Ok, are you going to tell us what it does? It's impossible to tell from the pictures.

----------


## Frank S

Marv if you click on the image it will open then click again then it will allow you to click one more time to zoom in here is a screen shot of the close up

----------


## metric_taper

From my observation, this is a thread and clearance hole drill size chart for British Association (BA, BAF), and Whitworth treads (gas piping?). Looks like it gives letter and number drill sizes, as well as fractional, and metric.

----------


## bobbyboy

You and I would be laughing all the way to the bank as I have one too and would'nt part with it for quids,I also have a Vacuum Oil Co Pty The Pratical Engineers Pocket Book I am not sure of the date as it got wet at some time and where the date would have been is missing I also would not part with it either,it would be nice to know what they would be worth now.
Great to know some one else values the old gear as it it priceless now.

----------


## mklotz

Maybe it's handy for the British branch of the inferial nightmare but it's not exactly simplistic for metric.

Say I want the tap drill for a 10 x 1.5 mm thread. I line up "metric tapping drill" with 10 as is shown in the photograph. The TPI now reads 16.9. How many machinists can do the math needed to convert that to pitch expressed in mm per thread? Well, when you do that you get 1.503... which is close enough. You look at the outer ring and see you need a 0.323" drill. Now, if you're using metric drills you need to convert that to mm since nothing shows on the dial in the millimeter ring. So, you quickly mentally calculate 0.323 x 25.4 and get 8.2 mm which is close to the right value but will produce more than 75% DOT making threading more difficult?

Of course, you could have done the whole thing in your mind with a trivial calculation...

10 - 1.5 = 8.5

Now, maybe someone can explain how you use the chart to find the tap drill for a 10 x 1.25 mm thread.
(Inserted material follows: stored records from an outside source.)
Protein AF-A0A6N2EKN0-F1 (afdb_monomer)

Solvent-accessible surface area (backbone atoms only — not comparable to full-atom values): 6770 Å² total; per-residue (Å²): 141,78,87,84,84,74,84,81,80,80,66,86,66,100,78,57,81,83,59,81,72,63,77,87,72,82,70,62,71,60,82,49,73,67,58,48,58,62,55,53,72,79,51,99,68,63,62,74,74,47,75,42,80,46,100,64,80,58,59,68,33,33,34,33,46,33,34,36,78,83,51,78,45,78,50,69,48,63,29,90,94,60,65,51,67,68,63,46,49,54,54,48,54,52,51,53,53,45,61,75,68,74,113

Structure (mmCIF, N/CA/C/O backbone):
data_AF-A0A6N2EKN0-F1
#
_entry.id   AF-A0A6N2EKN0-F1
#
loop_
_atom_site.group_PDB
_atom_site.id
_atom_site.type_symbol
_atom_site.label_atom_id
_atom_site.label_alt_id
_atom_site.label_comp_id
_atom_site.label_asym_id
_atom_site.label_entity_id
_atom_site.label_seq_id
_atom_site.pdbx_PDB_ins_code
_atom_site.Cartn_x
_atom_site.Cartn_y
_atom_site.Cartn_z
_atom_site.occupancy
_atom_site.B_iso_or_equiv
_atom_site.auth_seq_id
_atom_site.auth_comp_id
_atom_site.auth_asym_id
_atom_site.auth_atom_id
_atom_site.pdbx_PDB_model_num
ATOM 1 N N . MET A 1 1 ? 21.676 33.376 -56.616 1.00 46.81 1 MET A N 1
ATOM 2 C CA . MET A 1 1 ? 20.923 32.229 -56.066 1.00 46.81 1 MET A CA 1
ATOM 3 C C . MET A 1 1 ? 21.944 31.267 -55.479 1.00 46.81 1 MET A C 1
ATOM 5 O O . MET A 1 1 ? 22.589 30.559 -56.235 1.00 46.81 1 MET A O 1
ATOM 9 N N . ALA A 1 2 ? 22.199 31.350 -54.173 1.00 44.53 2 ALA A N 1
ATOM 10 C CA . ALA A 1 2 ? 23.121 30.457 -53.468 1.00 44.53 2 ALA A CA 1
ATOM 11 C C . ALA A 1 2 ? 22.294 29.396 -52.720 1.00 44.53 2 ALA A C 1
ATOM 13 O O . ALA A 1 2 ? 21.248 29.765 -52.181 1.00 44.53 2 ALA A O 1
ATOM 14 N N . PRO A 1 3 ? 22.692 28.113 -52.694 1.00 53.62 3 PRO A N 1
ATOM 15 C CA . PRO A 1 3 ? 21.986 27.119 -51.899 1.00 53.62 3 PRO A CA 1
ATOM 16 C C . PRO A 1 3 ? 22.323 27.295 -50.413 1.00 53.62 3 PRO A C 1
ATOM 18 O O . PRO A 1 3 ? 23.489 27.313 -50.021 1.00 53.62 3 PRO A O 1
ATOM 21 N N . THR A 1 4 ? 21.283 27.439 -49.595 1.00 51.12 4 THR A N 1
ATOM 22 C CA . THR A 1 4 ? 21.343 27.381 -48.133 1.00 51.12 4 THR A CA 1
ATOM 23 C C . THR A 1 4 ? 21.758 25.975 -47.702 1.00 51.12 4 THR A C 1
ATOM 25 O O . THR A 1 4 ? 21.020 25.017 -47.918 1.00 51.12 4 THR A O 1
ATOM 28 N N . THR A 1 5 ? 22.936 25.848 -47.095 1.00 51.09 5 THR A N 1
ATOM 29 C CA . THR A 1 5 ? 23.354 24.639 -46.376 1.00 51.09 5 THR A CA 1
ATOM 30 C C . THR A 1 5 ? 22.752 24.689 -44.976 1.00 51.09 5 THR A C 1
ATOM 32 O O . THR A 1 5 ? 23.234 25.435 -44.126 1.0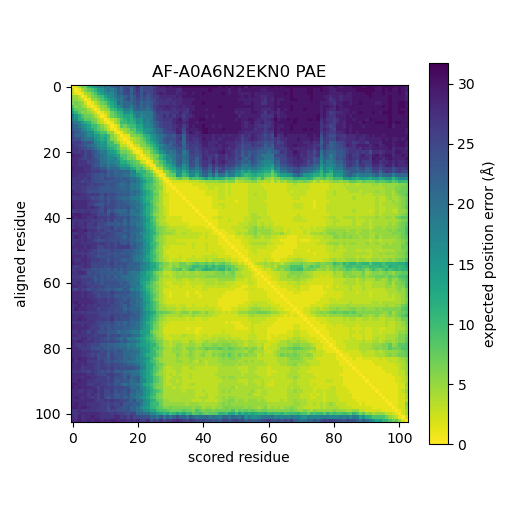0 51.09 5 THR A O 1
ATOM 35 N N . GLU A 1 6 ? 21.706 23.905 -44.728 1.00 46.88 6 GLU A N 1
ATOM 36 C CA . GLU A 1 6 ? 21.276 23.601 -43.362 1.00 46.88 6 GLU A CA 1
ATOM 37 C C . GLU A 1 6 ? 22.128 22.454 -42.794 1.00 46.88 6 GLU A C 1
ATOM 39 O O . GLU A 1 6 ? 22.433 21.501 -43.520 1.00 46.88 6 GLU A O 1
ATOM 44 N N . PRO A 1 7 ? 22.548 22.506 -41.518 1.00 43.91 7 PRO A N 1
ATOM 45 C CA . PRO A 1 7 ? 23.272 21.402 -40.912 1.00 43.91 7 PRO A CA 1
ATOM 46 C C . PRO A 1 7 ? 22.326 20.216 -40.688 1.00 43.91 7 PRO A C 1
ATOM 48 O O . PRO A 1 7 ? 21.331 20.308 -39.973 1.00 43.91 7 PRO A O 1
ATOM 51 N N . ILE A 1 8 ? 22.672 19.075 -41.282 1.00 56.16 8 ILE A N 1
ATOM 52 C CA . ILE A 1 8 ? 22.029 17.786 -41.025 1.00 56.16 8 ILE A CA 1
ATOM 53 C C . ILE A 1 8 ? 22.312 17.408 -39.567 1.00 56.16 8 ILE A C 1
ATOM 55 O O . ILE A 1 8 ? 23.445 17.087 -39.205 1.00 56.16 8 ILE A O 1
ATOM 59 N N . PHE A 1 9 ? 21.285 17.452 -38.719 1.00 48.31 9 PHE A N 1
ATOM 60 C CA . PHE A 1 9 ? 21.355 16.915 -37.365 1.00 48.31 9 PHE A CA 1
ATOM 61 C C . PHE A 1 9 ? 21.386 15.384 -37.455 1.00 48.31 9 PHE A C 1
ATOM 63 O O . PHE A 1 9 ? 20.354 14.730 -37.610 1.00 48.31 9 PHE A O 1
ATOM 70 N N . LEU A 1 10 ? 22.588 14.808 -37.412 1.00 49.78 10 LEU A N 1
ATOM 71 C CA . LEU A 1 10 ? 22.788 13.365 -37.343 1.00 49.78 10 LEU A CA 1
ATOM 72 C C . LEU A 1 10 ? 22.430 12.894 -35.924 1.00 49.78 10 LEU A C 1
ATOM 74 O O . LEU A 1 10 ? 23.283 12.815 -35.041 1.00 49.78 10 LEU A O 1
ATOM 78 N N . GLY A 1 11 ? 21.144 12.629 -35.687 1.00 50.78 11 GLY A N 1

Another puzzle...The chart shows 8 mm "clearing drill" lining up with 0.323". Does that imply that 8 mm = 0.323" (presumably for small values of 0.323)?

----------


## metric_taper

I don't think that a 1938 chart was ever intended to be used for metric (in the UK), other then it had the drill bit size equivalence (if available).
I was just commenting on what my observation was, I think Olderdan does antique motorcycle restorations (I recall some past post, maybe not him), and here these non SAE/SI "standards" are his repair source sizes.
This chart even has the wire gauge sizes, even into the 'ott' nomenclature. We know how useful that system is.
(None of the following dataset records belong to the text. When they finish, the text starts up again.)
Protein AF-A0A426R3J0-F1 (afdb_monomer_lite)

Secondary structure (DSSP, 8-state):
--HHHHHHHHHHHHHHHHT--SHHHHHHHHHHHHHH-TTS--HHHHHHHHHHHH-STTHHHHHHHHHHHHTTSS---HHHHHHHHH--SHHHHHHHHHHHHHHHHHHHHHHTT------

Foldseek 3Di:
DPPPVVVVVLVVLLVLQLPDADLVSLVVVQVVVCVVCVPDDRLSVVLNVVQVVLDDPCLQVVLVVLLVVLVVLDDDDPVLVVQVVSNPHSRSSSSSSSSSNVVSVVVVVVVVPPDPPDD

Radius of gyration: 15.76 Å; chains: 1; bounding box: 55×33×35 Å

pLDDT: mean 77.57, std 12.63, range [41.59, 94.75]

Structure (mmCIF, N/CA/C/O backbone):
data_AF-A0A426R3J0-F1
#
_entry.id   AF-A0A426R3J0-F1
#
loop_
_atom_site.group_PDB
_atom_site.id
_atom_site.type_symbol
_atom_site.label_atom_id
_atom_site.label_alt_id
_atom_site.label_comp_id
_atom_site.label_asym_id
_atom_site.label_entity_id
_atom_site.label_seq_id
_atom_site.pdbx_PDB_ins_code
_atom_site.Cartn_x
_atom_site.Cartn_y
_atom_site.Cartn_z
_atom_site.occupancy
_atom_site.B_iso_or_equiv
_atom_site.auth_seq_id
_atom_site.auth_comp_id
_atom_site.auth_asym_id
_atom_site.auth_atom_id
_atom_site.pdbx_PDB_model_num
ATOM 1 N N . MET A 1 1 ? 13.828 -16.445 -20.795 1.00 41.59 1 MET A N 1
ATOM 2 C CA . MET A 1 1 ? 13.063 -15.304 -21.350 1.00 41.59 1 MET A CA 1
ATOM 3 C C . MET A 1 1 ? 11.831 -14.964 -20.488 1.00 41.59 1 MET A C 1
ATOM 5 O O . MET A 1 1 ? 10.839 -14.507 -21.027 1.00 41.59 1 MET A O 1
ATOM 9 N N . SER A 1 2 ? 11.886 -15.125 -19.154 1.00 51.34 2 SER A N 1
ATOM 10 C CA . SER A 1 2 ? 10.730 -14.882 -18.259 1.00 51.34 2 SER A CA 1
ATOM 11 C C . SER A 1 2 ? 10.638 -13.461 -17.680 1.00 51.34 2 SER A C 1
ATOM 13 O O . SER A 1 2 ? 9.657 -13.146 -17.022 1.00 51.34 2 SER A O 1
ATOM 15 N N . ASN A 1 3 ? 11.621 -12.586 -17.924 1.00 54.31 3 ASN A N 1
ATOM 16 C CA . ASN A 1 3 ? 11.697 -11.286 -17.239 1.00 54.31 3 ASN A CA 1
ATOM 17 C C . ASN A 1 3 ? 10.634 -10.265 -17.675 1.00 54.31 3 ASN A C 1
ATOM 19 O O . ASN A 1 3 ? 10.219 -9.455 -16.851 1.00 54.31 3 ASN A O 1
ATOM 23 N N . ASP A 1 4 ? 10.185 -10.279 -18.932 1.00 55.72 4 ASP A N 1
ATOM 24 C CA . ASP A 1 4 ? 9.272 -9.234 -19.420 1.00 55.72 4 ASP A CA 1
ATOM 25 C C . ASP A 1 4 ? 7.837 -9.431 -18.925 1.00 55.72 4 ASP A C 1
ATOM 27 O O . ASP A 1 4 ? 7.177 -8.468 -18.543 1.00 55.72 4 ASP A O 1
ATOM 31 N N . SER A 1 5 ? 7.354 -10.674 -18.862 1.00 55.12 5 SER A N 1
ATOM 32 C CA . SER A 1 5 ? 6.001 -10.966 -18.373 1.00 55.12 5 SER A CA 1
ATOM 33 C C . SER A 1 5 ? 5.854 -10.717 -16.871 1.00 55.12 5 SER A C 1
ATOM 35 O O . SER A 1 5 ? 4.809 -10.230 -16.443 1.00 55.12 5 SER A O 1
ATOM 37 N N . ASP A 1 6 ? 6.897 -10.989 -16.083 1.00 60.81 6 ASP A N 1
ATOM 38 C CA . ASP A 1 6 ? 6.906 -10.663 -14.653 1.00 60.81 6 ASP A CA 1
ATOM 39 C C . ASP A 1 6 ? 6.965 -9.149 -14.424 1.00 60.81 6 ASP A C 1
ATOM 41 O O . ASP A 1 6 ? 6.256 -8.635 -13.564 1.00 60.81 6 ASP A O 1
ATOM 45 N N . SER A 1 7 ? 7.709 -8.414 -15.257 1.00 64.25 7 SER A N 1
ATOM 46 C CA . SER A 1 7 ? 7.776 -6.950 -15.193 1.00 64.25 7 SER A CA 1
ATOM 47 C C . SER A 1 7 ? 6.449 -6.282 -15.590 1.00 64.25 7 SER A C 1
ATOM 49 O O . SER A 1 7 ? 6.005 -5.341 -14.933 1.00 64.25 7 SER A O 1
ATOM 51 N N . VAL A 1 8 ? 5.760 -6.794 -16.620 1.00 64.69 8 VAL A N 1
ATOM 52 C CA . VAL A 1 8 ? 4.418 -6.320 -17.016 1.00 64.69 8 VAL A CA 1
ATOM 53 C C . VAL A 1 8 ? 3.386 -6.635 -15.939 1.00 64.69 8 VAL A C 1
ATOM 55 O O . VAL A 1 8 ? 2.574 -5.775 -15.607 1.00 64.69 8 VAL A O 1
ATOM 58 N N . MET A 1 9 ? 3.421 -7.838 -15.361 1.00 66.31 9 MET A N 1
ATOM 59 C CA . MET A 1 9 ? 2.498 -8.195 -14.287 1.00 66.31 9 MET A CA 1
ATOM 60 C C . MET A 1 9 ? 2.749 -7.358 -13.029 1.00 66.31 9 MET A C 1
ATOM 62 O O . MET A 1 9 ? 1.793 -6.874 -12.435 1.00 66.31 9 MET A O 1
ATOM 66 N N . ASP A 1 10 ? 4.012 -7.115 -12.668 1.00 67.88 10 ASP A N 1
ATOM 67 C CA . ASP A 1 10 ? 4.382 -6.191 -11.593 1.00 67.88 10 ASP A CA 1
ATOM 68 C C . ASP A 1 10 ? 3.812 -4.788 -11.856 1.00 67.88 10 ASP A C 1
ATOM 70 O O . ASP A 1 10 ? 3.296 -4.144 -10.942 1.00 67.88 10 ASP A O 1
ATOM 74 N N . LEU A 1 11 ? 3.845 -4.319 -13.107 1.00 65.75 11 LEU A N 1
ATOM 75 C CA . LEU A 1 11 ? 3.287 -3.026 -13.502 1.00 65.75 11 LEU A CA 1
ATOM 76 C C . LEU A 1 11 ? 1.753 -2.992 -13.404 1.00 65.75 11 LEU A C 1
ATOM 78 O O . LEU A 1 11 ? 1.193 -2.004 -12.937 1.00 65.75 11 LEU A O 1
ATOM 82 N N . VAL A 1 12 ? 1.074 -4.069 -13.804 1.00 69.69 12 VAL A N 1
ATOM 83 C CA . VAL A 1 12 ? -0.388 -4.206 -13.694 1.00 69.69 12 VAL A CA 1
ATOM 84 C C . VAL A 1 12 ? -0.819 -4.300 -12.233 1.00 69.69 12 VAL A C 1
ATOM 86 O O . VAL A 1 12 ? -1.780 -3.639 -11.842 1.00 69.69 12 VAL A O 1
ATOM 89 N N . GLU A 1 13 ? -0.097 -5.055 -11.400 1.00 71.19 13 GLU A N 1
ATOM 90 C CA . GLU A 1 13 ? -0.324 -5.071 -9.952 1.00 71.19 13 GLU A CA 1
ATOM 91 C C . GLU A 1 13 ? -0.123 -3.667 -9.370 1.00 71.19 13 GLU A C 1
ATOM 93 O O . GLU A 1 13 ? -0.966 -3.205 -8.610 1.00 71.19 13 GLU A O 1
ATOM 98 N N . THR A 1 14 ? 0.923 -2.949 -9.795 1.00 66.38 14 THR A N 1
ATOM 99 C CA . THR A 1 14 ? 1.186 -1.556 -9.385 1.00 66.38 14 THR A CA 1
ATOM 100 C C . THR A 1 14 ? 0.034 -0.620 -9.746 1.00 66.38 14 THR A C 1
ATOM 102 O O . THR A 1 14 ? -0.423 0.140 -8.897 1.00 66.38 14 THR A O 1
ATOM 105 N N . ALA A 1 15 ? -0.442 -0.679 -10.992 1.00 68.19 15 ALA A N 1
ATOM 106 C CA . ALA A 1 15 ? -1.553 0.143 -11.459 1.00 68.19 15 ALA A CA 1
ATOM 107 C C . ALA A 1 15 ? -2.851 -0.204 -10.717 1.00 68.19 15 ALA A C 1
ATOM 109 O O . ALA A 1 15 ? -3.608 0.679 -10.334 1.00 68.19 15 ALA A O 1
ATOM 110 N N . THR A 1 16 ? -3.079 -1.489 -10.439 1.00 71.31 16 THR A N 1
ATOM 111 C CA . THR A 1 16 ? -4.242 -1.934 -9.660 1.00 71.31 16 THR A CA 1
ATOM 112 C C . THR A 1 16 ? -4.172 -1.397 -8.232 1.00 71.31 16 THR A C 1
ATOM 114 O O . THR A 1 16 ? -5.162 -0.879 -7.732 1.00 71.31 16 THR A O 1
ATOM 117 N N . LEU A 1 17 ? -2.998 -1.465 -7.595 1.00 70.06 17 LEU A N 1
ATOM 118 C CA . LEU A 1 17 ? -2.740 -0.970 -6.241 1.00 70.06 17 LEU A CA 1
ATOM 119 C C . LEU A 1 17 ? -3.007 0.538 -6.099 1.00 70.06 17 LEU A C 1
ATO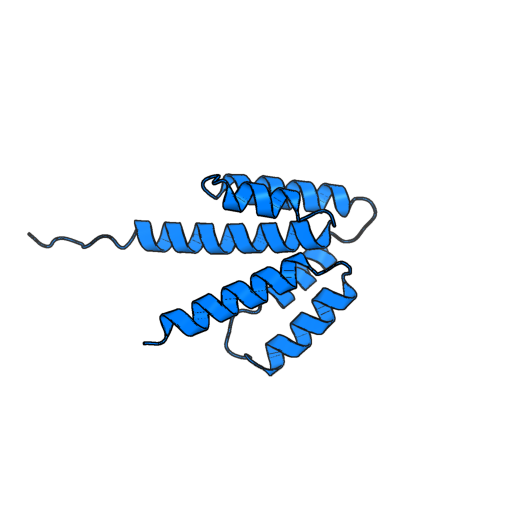M 121 O O . LEU A 1 17 ? -3.532 0.964 -5.072 1.00 70.06 17 LEU A O 1
ATOM 125 N N . SER A 1 18 ? -2.689 1.341 -7.120 1.00 67.06 18 SER A N 1
ATOM 126 C CA . SER A 1 18 ? -2.958 2.787 -7.115 1.00 67.06 18 SER A CA 1
ATOM 127 C C . SER A 1 18 ? -4.434 3.157 -7.277 1.00 67.06 18 SER A C 1
ATOM 129 O O . SER A 1 18 ? -4.815 4.261 -6.899 1.00 67.06 18 SER A O 1
ATOM 131 N N . GLU A 1 19 ? -5.258 2.245 -7.795 1.00 73.06 19 GLU A N 1
ATOM 132 C CA . GLU A 1 19 ? -6.704 2.441 -7.983 1.00 73.06 19 GLU A CA 1
ATOM 133 C C . GLU A 1 19 ? -7.526 1.952 -6.771 1.00 73.06 19 GLU A C 1
ATOM 135 O O . GLU A 1 19 ? -8.743 2.140 -6.716 1.00 73.06 19 GLU A O 1
ATOM 140 N N . LEU A 1 20 ? -6.886 1.321 -5.776 1.00 74.81 20 LEU A N 1
ATOM 141 C CA . LEU A 1 20 ? -7.578 0.822 -4.587 1.00 74.81 20 LEU A CA 1
ATOM 142 C C . LEU A 1 20 ? -7.986 1.972 -3.661 1.00 74.81 20 LEU A C 1
ATOM 144 O O . LEU A 1 20 ? -7.155 2.702 -3.120 1.00 74.81 20 LEU A O 1
ATOM 148 N N . ASN A 1 21 ? -9.290 2.070 -3.423 1.00 80.44 21 ASN A N 1
ATOM 149 C CA . ASN A 1 21 ? -9.912 3.125 -2.624 1.00 80.44 21 ASN A CA 1
ATOM 150 C C . ASN A 1 21 ? -10.540 2.625 -1.311 1.00 80.44 21 ASN A C 1
ATOM 152 O O . ASN A 1 21 ? -11.002 3.437 -0.516 1.00 80.44 21 ASN A O 1
ATOM 156 N N . SER A 1 22 ? -10.576 1.309 -1.073 1.00 81.69 22 SER A N 1
ATOM 157 C CA . SER A 1 22 ? -11.236 0.712 0.096 1.00 81.69 22 SER A CA 1
ATOM 158 C C . SER A 1 22 ? -10.531 -0.561 0.589 1.00 81.69 22 SER A C 1
ATOM 160 O O . SER A 1 22 ? -9.948 -1.286 -0.227 1.00 81.69 22 SER A O 1
ATOM 162 N N . PRO A 1 23 ? -10.553 -0.855 1.908 1.00 81.00 23 PRO A N 1
ATOM 163 C CA . PRO A 1 23 ? -9.963 -2.078 2.464 1.00 81.00 23 PRO A CA 1
ATOM 164 C C . PRO A 1 23 ? -10.571 -3.347 1.859 1.00 81.00 23 PRO A C 1
ATOM 166 O O . PRO A 1 23 ? -9.870 -4.328 1.607 1.00 81.00 23 PRO A O 1
ATOM 169 N N . GLU A 1 24 ? -11.871 -3.305 1.570 1.00 84.00 24 GLU A N 1
ATOM 170 C CA . GLU A 1 24 ? -12.633 -4.399 0.978 1.00 84.00 24 GLU A CA 1
ATOM 171 C C . GLU A 1 24 ? -12.136 -4.724 -0.433 1.00 84.00 24 GLU A C 1
ATOM 173 O O . GLU A 1 24 ? -11.990 -5.899 -0.776 1.00 84.00 24 GLU A O 1
ATOM 178 N N . ALA A 1 25 ? -11.811 -3.703 -1.238 1.00 83.38 25 ALA A N 1
ATOM 179 C CA . ALA A 1 25 ? -11.223 -3.907 -2.558 1.00 83.38 25 ALA A CA 1
ATOM 180 C C . ALA A 1 25 ? -9.858 -4.602 -2.450 1.00 83.38 25 ALA A C 1
ATOM 182 O O . ALA A 1 25 ? -9.612 -5.577 -3.161 1.00 83.38 25 ALA A O 1
ATOM 183 N N . VAL A 1 26 ? -8.998 -4.173 -1.517 1.00 83.44 26 VAL A N 1
ATOM 184 C CA . VAL A 1 26 ? -7.692 -4.814 -1.281 1.00 83.44 26 VAL A CA 1
ATOM 185 C C . VAL A 1 26 ? -7.875 -6.295 -0.934 1.00 83.44 26 VAL A C 1
ATOM 187 O O . VAL A 1 26 ? -7.252 -7.154 -1.559 1.00 83.44 26 VAL A O 1
ATOM 190 N N . ALA A 1 27 ? -8.758 -6.602 0.020 1.00 82.75 27 ALA A N 1
ATOM 191 C CA . ALA A 1 27 ? -9.014 -7.971 0.463 1.00 82.75 27 ALA A CA 1
ATOM 192 C C . ALA A 1 27 ? -9.566 -8.857 -0.668 1.00 82.75 27 ALA A C 1
ATOM 194 O O . ALA A 1 27 ? -9.113 -9.990 -0.854 1.00 82.75 27 ALA A O 1
ATOM 195 N N . ALA A 1 28 ? -10.498 -8.337 -1.473 1.00 83.75 28 ALA A N 1
ATOM 196 C CA . ALA A 1 28 ? -11.042 -9.053 -2.623 1.00 83.75 28 ALA A CA 1
ATOM 197 C C . ALA A 1 28 ? -9.953 -9.375 -3.662 1.00 83.75 28 ALA A C 1
ATOM 199 O O . ALA A 1 28 ? -9.842 -10.521 -4.109 1.00 83.75 28 ALA A O 1
ATOM 200 N N . PHE A 1 29 ? -9.103 -8.401 -4.002 1.00 81.75 29 PHE A N 1
ATOM 201 C CA . PHE A 1 29 ? -7.987 -8.614 -4.927 1.00 81.75 29 PHE A CA 1
ATOM 202 C C . PHE A 1 29 ? -6.953 -9.600 -4.376 1.00 81.75 29 PHE A C 1
ATOM 204 O O . PHE A 1 29 ? -6.494 -10.477 -5.114 1.00 81.75 29 PHE A O 1
ATOM 211 N N . ALA A 1 30 ? -6.636 -9.528 -3.080 1.00 82.81 30 ALA A N 1
ATOM 212 C CA . ALA A 1 30 ? -5.726 -10.464 -2.428 1.00 82.81 30 ALA A CA 1
ATOM 213 C C . ALA A 1 30 ? -6.204 -11.919 -2.560 1.00 82.81 30 ALA A C 1
ATOM 215 O O . ALA A 1 30 ? -5.398 -12.799 -2.880 1.00 82.81 30 ALA A O 1
ATOM 216 N N . LEU A 1 31 ? -7.508 -12.162 -2.383 1.00 84.56 31 LEU A N 1
ATOM 217 C CA . LEU A 1 31 ? -8.129 -13.483 -2.528 1.00 84.56 31 LEU A CA 1
ATOM 218 C C . LEU A 1 31 ? -8.139 -13.990 -3.975 1.00 84.56 31 LEU A C 1
ATOM 220 O O . LEU A 1 31 ? -7.968 -15.186 -4.212 1.00 84.56 31 LEU A O 1
ATOM 224 N N . VAL A 1 32 ? -8.355 -13.109 -4.954 1.00 83.56 32 VAL A N 1
ATOM 225 C CA . VAL A 1 32 ? -8.308 -13.492 -6.374 1.00 83.56 32 VAL A CA 1
ATOM 226 C C . VAL A 1 32 ? -6.874 -13.831 -6.781 1.00 83.56 32 VAL A C 1
ATOM 228 O O . VAL A 1 32 ? -6.633 -14.888 -7.365 1.00 83.56 32 VAL A O 1
ATOM 231 N N . ARG A 1 33 ? -5.898 -12.990 -6.418 1.00 80.50 33 ARG A N 1
ATOM 232 C CA . ARG A 1 33 ? -4.491 -13.210 -6.771 1.00 80.50 33 ARG A CA 1
ATOM 233 C C . ARG A 1 33 ? -3.918 -14.466 -6.120 1.00 80.50 33 ARG A C 1
ATOM 235 O O . ARG A 1 33 ? -3.187 -15.190 -6.792 1.00 80.50 33 ARG A O 1
ATOM 242 N N . SER A 1 34 ? -4.241 -14.754 -4.855 1.00 81.94 34 SER A N 1
ATOM 243 C CA . SER A 1 34 ? -3.723 -15.951 -4.169 1.00 81.94 34 SER A CA 1
ATOM 244 C C . SER A 1 34 ? -4.154 -17.251 -4.852 1.00 81.94 34 SER A C 1
ATOM 246 O O . SER A 1 34 ? -3.378 -18.198 -4.909 1.00 81.94 34 SER A O 1
ATOM 248 N N . ARG A 1 35 ? -5.356 -17.284 -5.440 1.00 83.38 35 ARG A N 1
ATOM 249 C CA . ARG A 1 35 ? -5.842 -18.430 -6.224 1.00 83.38 35 ARG A CA 1
ATOM 250 C C . ARG A 1 35 ? -5.150 -18.560 -7.577 1.00 83.38 35 ARG A C 1
ATOM 252 O O . ARG A 1 35 ? -4.920 -19.672 -8.032 1.00 83.38 35 ARG A O 1
ATOM 259 N N . LEU A 1 36 ? -4.836 -17.437 -8.221 1.00 79.88 36 LEU A N 1
ATOM 260 C CA . LEU A 1 36 ? -4.192 -17.422 -9.537 1.00 79.88 36 LEU A CA 1
ATOM 261 C C . LEU A 1 36 ? -2.681 -17.678 -9.466 1.00 79.88 36 LEU A C 1
ATOM 263 O O . LEU A 1 36 ? -2.101 -18.172 -10.429 1.00 79.88 36 LEU A O 1
ATOM 267 N N . ARG A 1 37 ? -2.033 -17.313 -8.354 1.00 77.00 37 ARG A N 1
ATOM 268 C CA . ARG A 1 37 ? -0.578 -17.416 -8.157 1.00 77.00 37 ARG A CA 1
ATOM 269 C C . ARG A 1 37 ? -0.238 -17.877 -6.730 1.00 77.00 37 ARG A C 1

I'm with you Marv, on the simplicity of metric threads. 
But any measurement system we have, has no absolute base reference. A millimeter, or inch are just random chosen lengths, and turned into a human standard.

----------


## mklotz

> I'm with you Marv, on the simplicity of metric threads. 
> But any measurement system we have, has no absolute base reference. A millimeter, or inch are just random chosen lengths, and turned into a human standard.



Of course and that's why the oft-heard anti-metric argument that it's "inaccurate" is so stupid. There is no such thing as accuracy of a measurement system; they're all based on some arbitrary standards and their measure is how they express and subdivide those standards.

Regardless, 0.323" isn't very close to 8 mm, even if the chart was made up before the inch was set at 25.4 mm.

----------